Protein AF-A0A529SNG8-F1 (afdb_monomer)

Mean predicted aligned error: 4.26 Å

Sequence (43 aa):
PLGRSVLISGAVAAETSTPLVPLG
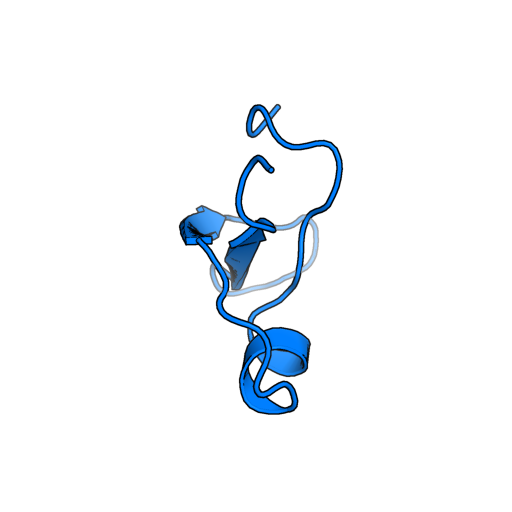EHQLRGIVRPCAVFGLPDG

Foldseek 3Di:
DLPAPDKDWPVRVVVDPQDWAWSQWDDDVPDPGTTTITHHDDD

Radius of gyration: 10.55 Å; Cα contacts (8 Å, |Δi|>4): 57; chains: 1; bounding box: 24×15×25 Å

Solvent-accessible surface area (backbone atoms only — not comparable to full-atom values): 2887 Å² total; per-residue (Å²): 131,91,86,58,98,50,80,41,48,52,74,60,57,72,78,47,89,69,80,65,39,81,72,50,72,40,82,45,93,94,47,96,57,66,41,48,34,27,27,68,66,85,129

pLDDT: mean 87.45, std 6.78, range [63.97, 94.06]

Structure (mmCIF, N/CA/C/O backbone):
data_AF-A0A529SNG8-F1
#
_entry.id   AF-A0A529SNG8-F1
#
loop_
_atom_site.group_PDB
_atom_site.id
_atom_site.type_symbol
_atom_site.label_atom_id
_atom_site.label_alt_id
_atom_site.label_comp_id
_atom_site.label_asym_id
_atom_site.label_entity_id
_atom_site.label_seq_id
_atom_site.pdbx_PDB_ins_code
_atom_site.Cartn_x
_atom_site.Cartn_y
_atom_site.Cartn_z
_atom_site.occupancy
_atom_site.B_iso_or_equiv
_atom_site.auth_seq_id
_atom_site.auth_comp_id
_atom_site.auth_asym_id
_atom_site.auth_atom_id
_atom_site.pdbx_PDB_model_num
ATOM 1 N N . PRO A 1 1 ? -5.398 10.111 -7.617 1.00 66.94 1 PRO A N 1
ATOM 2 C CA . PRO A 1 1 ? -4.958 10.113 -6.196 1.00 66.94 1 PRO A CA 1
ATOM 3 C C . PRO A 1 1 ? -5.608 8.941 -5.449 1.00 66.94 1 PRO A C 1
ATOM 5 O O . PRO A 1 1 ? -6.775 8.674 -5.704 1.00 66.94 1 PRO A O 1
ATOM 8 N N . LEU A 1 2 ? -4.881 8.228 -4.581 1.00 74.06 2 LEU A N 1
ATOM 9 C CA . LEU A 1 2 ? -5.309 6.941 -3.992 1.00 74.06 2 LEU A CA 1
ATOM 10 C C . LEU A 1 2 ? -6.419 7.037 -2.921 1.00 74.06 2 LEU A C 1
ATOM 12 O O . LEU A 1 2 ? -6.579 6.124 -2.123 1.00 74.06 2 LEU A O 1
ATOM 16 N N . GLY A 1 3 ? -7.172 8.141 -2.870 1.00 76.62 3 GLY A N 1
ATOM 17 C CA . GLY A 1 3 ? -8.312 8.305 -1.955 1.00 76.62 3 GLY A CA 1
ATOM 18 C C . GLY A 1 3 ? -7.961 8.298 -0.461 1.00 76.62 3 GLY A C 1
ATOM 19 O O . GLY A 1 3 ? -8.858 8.204 0.368 1.00 76.62 3 GLY A O 1
ATOM 20 N N . ARG A 1 4 ? -6.672 8.389 -0.110 1.00 75.62 4 ARG A N 1
ATOM 21 C CA . ARG A 1 4 ? -6.159 8.381 1.265 1.00 75.62 4 ARG A CA 1
ATOM 22 C C . ARG A 1 4 ? -5.298 9.609
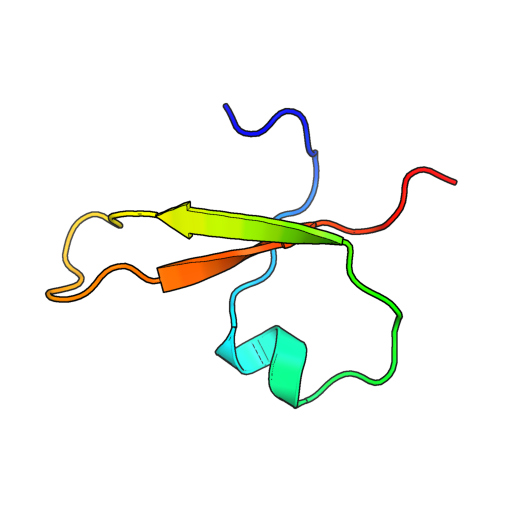 1.531 1.00 75.62 4 ARG A C 1
ATOM 24 O O . ARG A 1 4 ? -4.494 9.993 0.683 1.00 75.62 4 ARG A O 1
ATOM 31 N N . SER A 1 5 ? -5.444 10.181 2.726 1.00 81.38 5 SER A N 1
ATOM 32 C CA . SER A 1 5 ? -4.631 11.314 3.193 1.00 81.38 5 SER A CA 1
ATOM 33 C C . SER A 1 5 ? -3.210 10.904 3.581 1.00 81.38 5 SER A C 1
ATOM 35 O O . SER A 1 5 ? -2.298 11.723 3.523 1.00 81.38 5 SER A O 1
ATOM 37 N N . VAL A 1 6 ? -3.017 9.638 3.965 1.00 81.31 6 VAL A N 1
ATOM 38 C CA . VAL A 1 6 ? -1.722 9.084 4.373 1.00 81.31 6 VAL A CA 1
ATOM 39 C C . VAL A 1 6 ? -1.411 7.859 3.525 1.00 81.31 6 VAL A C 1
ATOM 41 O O . VAL A 1 6 ? -2.234 6.949 3.417 1.00 81.31 6 VAL A O 1
ATOM 44 N N . LEU A 1 7 ? -0.212 7.848 2.941 1.00 87.00 7 LEU A N 1
ATOM 45 C CA . LEU A 1 7 ? 0.343 6.729 2.186 1.00 87.00 7 LEU A CA 1
ATOM 46 C C . LEU A 1 7 ? 1.625 6.254 2.869 1.00 87.00 7 LEU A C 1
ATOM 48 O O . LEU A 1 7 ? 2.478 7.061 3.234 1.00 87.00 7 LEU A O 1
ATOM 52 N N . ILE A 1 8 ? 1.748 4.942 3.026 1.00 88.69 8 ILE A N 1
ATOM 53 C CA . ILE A 1 8 ? 2.840
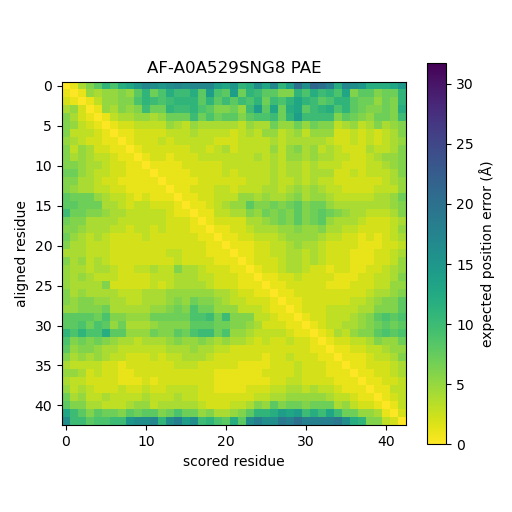 4.266 3.721 1.00 88.69 8 ILE A CA 1
ATOM 54 C C . ILE A 1 8 ? 3.512 3.303 2.741 1.00 88.69 8 ILE A C 1
ATOM 56 O O . ILE A 1 8 ? 2.842 2.573 2.010 1.00 88.69 8 ILE A O 1
ATOM 60 N N . SER A 1 9 ? 4.845 3.318 2.699 1.00 88.56 9 SER A N 1
ATOM 61 C CA . SER A 1 9 ? 5.622 2.397 1.868 1.00 88.56 9 SER A CA 1
ATOM 62 C C . SER A 1 9 ? 5.705 1.011 2.506 1.00 88.56 9 SER A C 1
ATOM 64 O O . SER A 1 9 ? 5.635 0.873 3.727 1.00 88.56 9 SER A O 1
ATOM 66 N N . GLY A 1 10 ? 5.936 -0.022 1.693 1.00 86.94 10 GLY A N 1
ATOM 67 C CA . GLY A 1 10 ? 6.122 -1.385 2.203 1.00 86.94 10 GLY A CA 1
ATOM 68 C C . GLY A 1 10 ? 7.247 -1.543 3.231 1.00 86.94 10 GLY A C 1
ATOM 69 O O . GLY A 1 10 ? 7.105 -2.336 4.153 1.00 86.94 10 GLY A O 1
ATOM 70 N N . ALA A 1 11 ? 8.324 -0.756 3.135 1.00 89.31 11 ALA A N 1
ATOM 71 C CA . ALA A 1 11 ? 9.405 -0.792 4.123 1.00 89.31 11 ALA A CA 1
ATOM 72 C C . ALA A 1 11 ? 8.934 -0.318 5.507 1.00 89.31 11 ALA A C 1
ATOM 74 O O . ALA A 1 11 ? 9.222 -0.959 6.506 1.00 89.31 11 ALA A O 1
ATOM 75 N N . VAL A 1 12 ? 8.161 0.770 5.566 1.00 90.00 12 VAL A N 1
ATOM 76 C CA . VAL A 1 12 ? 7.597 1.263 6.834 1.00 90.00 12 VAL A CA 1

PROMPT: What is needed is an exact copy of the lines from the one containing "ATOM 54 C C" through the last line of the records, and nothing else.

EXERCISE RESULT:
ATOM 54 C C . ILE A 1 8 ? 3.512 3.303 2.741 1.00 88.69 8 ILE A C 1
ATOM 56 O O . ILE A 1 8 ? 2.842 2.573 2.010 1.00 88.69 8 ILE A O 1
ATOM 60 N N . SER A 1 9 ? 4.845 3.318 2.699 1.00 88.56 9 SER A N 1
ATOM 61 C CA . SER A 1 9 ? 5.622 2.397 1.868 1.00 88.56 9 SER A CA 1
ATOM 62 C C . SER A 1 9 ? 5.705 1.011 2.506 1.00 88.56 9 SER A C 1
ATOM 64 O O . SER A 1 9 ? 5.635 0.873 3.727 1.00 88.56 9 SER A O 1
ATOM 66 N N . GLY A 1 10 ? 5.936 -0.022 1.693 1.00 86.94 10 GLY A N 1
ATOM 67 C CA . GLY A 1 10 ? 6.122 -1.385 2.203 1.00 86.94 10 GLY A CA 1
ATOM 68 C C . GLY A 1 10 ? 7.247 -1.543 3.231 1.00 86.94 10 GLY A C 1
ATOM 69 O O . GLY A 1 10 ? 7.105 -2.336 4.153 1.00 86.94 10 GLY A O 1
ATOM 70 N N . ALA A 1 11 ? 8.324 -0.756 3.135 1.00 89.31 11 ALA A N 1
ATOM 71 C CA . ALA A 1 11 ? 9.405 -0.792 4.123 1.00 89.31 11 ALA A CA 1
ATOM 72 C C . ALA A 1 11 ? 8.934 -0.318 5.507 1.00 89.31 11 ALA A C 1
ATOM 74 O O . ALA A 1 11 ? 9.222 -0.959 6.506 1.00 89.31 11 ALA A O 1
ATOM 75 N N . VAL A 1 12 ? 8.161 0.770 5.566 1.00 90.00 12 VAL A N 1
ATOM 76 C CA . VAL A 1 12 ? 7.597 1.263 6.834 1.00 90.00 12 VAL A CA 1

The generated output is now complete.